The input
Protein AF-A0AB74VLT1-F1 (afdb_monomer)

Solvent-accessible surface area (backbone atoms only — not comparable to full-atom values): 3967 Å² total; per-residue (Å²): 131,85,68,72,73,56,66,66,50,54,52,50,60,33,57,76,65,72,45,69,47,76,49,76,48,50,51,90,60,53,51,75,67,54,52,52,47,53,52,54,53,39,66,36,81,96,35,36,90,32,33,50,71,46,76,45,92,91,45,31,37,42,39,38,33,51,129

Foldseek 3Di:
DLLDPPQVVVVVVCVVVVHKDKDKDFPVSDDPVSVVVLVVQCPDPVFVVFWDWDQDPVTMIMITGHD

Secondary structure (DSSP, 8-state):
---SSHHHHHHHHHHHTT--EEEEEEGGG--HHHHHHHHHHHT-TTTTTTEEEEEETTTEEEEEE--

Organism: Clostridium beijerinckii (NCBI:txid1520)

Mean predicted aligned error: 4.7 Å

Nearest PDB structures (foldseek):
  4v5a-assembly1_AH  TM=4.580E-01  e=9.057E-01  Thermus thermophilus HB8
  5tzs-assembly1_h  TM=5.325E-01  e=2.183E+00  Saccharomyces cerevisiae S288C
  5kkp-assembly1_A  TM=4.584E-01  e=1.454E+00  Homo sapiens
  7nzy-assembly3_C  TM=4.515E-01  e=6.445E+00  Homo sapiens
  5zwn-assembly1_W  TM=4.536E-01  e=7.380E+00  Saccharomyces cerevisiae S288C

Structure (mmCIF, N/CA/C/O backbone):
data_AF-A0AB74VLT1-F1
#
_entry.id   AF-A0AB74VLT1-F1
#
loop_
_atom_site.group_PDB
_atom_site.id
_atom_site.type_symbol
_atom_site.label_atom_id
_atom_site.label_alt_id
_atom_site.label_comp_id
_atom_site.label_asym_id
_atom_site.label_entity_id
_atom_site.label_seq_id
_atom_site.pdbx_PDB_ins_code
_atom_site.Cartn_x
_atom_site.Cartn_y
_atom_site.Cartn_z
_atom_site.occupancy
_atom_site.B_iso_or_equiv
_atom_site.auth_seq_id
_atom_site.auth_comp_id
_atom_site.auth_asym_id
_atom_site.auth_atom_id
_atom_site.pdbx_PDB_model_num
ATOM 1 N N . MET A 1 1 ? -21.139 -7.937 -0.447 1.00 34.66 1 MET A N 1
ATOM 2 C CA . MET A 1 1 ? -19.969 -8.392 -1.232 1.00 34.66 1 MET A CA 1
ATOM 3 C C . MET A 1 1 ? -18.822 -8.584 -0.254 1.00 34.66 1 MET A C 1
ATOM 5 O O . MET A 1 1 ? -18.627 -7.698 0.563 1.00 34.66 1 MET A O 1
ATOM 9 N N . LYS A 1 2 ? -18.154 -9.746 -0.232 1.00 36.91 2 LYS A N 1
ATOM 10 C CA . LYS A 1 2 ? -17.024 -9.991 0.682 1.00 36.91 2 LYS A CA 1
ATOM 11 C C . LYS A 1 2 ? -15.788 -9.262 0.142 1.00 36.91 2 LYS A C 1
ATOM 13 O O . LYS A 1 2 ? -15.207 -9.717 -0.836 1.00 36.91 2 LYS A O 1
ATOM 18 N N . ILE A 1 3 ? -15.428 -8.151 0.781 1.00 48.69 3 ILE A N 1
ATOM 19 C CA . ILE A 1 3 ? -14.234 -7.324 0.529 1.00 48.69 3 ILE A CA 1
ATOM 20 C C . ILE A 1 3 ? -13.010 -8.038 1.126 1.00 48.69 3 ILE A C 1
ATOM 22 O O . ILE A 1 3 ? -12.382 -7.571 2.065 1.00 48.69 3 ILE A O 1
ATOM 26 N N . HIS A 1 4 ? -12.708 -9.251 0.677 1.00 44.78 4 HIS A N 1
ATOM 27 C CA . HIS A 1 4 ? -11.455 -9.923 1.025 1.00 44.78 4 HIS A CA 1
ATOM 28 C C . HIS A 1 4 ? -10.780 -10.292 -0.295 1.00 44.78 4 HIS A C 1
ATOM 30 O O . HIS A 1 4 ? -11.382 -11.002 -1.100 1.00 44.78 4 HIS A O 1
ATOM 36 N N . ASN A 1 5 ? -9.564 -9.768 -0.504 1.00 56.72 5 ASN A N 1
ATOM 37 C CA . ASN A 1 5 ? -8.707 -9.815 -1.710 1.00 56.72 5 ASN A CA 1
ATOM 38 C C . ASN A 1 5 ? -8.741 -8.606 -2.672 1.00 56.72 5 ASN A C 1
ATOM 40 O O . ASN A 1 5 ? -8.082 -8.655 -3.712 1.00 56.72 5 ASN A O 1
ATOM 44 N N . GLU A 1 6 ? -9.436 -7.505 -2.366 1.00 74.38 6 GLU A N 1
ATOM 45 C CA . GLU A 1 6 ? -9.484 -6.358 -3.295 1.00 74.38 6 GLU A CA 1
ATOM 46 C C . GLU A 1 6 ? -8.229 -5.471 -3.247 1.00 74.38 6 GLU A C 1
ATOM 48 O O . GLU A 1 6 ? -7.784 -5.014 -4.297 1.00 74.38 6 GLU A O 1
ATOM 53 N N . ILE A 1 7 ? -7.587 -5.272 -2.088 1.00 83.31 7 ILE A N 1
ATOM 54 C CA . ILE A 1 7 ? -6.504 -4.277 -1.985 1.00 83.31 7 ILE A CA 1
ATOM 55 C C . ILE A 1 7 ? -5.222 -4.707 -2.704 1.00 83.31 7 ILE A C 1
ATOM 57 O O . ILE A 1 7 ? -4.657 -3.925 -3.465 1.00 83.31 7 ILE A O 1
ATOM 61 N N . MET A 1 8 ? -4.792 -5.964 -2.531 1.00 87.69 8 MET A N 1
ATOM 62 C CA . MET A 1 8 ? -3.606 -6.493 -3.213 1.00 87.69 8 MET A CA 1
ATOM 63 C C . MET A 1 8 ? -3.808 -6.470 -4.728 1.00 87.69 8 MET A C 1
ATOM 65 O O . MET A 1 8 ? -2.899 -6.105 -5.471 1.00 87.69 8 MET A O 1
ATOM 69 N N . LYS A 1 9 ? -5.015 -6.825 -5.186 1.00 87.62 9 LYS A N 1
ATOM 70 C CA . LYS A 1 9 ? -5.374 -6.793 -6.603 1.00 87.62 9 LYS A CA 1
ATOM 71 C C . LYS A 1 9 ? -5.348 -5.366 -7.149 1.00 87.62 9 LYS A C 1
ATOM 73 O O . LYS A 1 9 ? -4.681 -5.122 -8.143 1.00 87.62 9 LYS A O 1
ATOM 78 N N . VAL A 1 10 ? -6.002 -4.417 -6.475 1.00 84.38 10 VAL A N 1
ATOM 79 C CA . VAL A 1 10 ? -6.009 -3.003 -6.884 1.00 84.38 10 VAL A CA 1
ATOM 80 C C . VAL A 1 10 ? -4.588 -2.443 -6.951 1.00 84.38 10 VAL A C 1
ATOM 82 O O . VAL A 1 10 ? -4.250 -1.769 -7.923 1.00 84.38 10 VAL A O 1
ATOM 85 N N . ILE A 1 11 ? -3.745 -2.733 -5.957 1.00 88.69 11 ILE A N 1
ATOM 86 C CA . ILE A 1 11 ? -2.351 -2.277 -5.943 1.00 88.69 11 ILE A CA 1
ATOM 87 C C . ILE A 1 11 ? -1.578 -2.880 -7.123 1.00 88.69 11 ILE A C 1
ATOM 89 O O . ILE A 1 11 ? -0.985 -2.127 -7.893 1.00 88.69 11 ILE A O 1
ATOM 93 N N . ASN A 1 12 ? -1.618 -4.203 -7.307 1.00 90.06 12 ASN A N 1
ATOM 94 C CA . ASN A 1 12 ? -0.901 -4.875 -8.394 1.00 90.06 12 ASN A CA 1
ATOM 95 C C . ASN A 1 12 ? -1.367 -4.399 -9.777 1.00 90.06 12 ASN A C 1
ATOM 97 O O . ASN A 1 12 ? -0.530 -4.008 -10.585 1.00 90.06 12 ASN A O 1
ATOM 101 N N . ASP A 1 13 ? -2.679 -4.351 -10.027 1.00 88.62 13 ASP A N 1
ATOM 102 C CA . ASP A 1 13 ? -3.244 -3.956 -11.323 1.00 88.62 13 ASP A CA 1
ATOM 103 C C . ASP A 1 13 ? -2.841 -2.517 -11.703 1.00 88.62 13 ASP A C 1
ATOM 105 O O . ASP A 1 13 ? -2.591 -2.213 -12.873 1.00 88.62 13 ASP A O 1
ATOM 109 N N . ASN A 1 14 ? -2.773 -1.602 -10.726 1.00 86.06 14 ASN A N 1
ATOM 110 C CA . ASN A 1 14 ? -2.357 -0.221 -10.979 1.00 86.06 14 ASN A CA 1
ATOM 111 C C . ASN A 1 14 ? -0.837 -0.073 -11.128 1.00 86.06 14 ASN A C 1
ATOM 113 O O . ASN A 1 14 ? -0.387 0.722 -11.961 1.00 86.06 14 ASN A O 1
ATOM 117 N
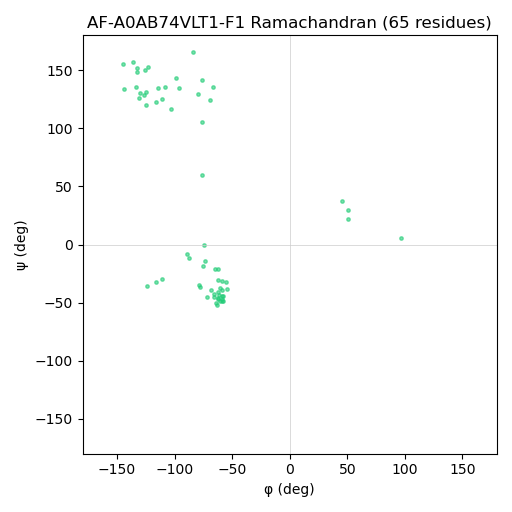 N . LEU A 1 15 ? -0.051 -0.832 -10.356 1.00 86.75 15 LEU A N 1
ATOM 118 C CA . LEU A 1 15 ? 1.408 -0.864 -10.485 1.00 86.75 15 LEU A CA 1
ATOM 119 C C . LEU A 1 15 ? 1.836 -1.460 -11.832 1.00 86.75 15 LEU A C 1
ATOM 121 O O . LEU A 1 15 ? 2.699 -0.882 -12.490 1.00 86.75 15 LEU A O 1
ATOM 125 N N . GLU A 1 16 ? 1.196 -2.540 -12.289 1.00 88.81 16 GLU A N 1
ATOM 126 C CA . GLU A 1 16 ? 1.442 -3.156 -13.602 1.00 88.81 16 GLU A CA 1
ATOM 127 C C . GLU A 1 16 ? 1.181 -2.159 -14.737 1.00 88.81 16 GLU A C 1
ATOM 129 O O . GLU A 1 16 ? 2.003 -1.979 -15.634 1.00 88.81 16 GLU A O 1
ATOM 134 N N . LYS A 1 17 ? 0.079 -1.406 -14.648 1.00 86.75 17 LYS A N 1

Your objective
Give a tally of the lines in the listing above that contain the word "Homo", and provide nothing beyond the number.

Output for this task
2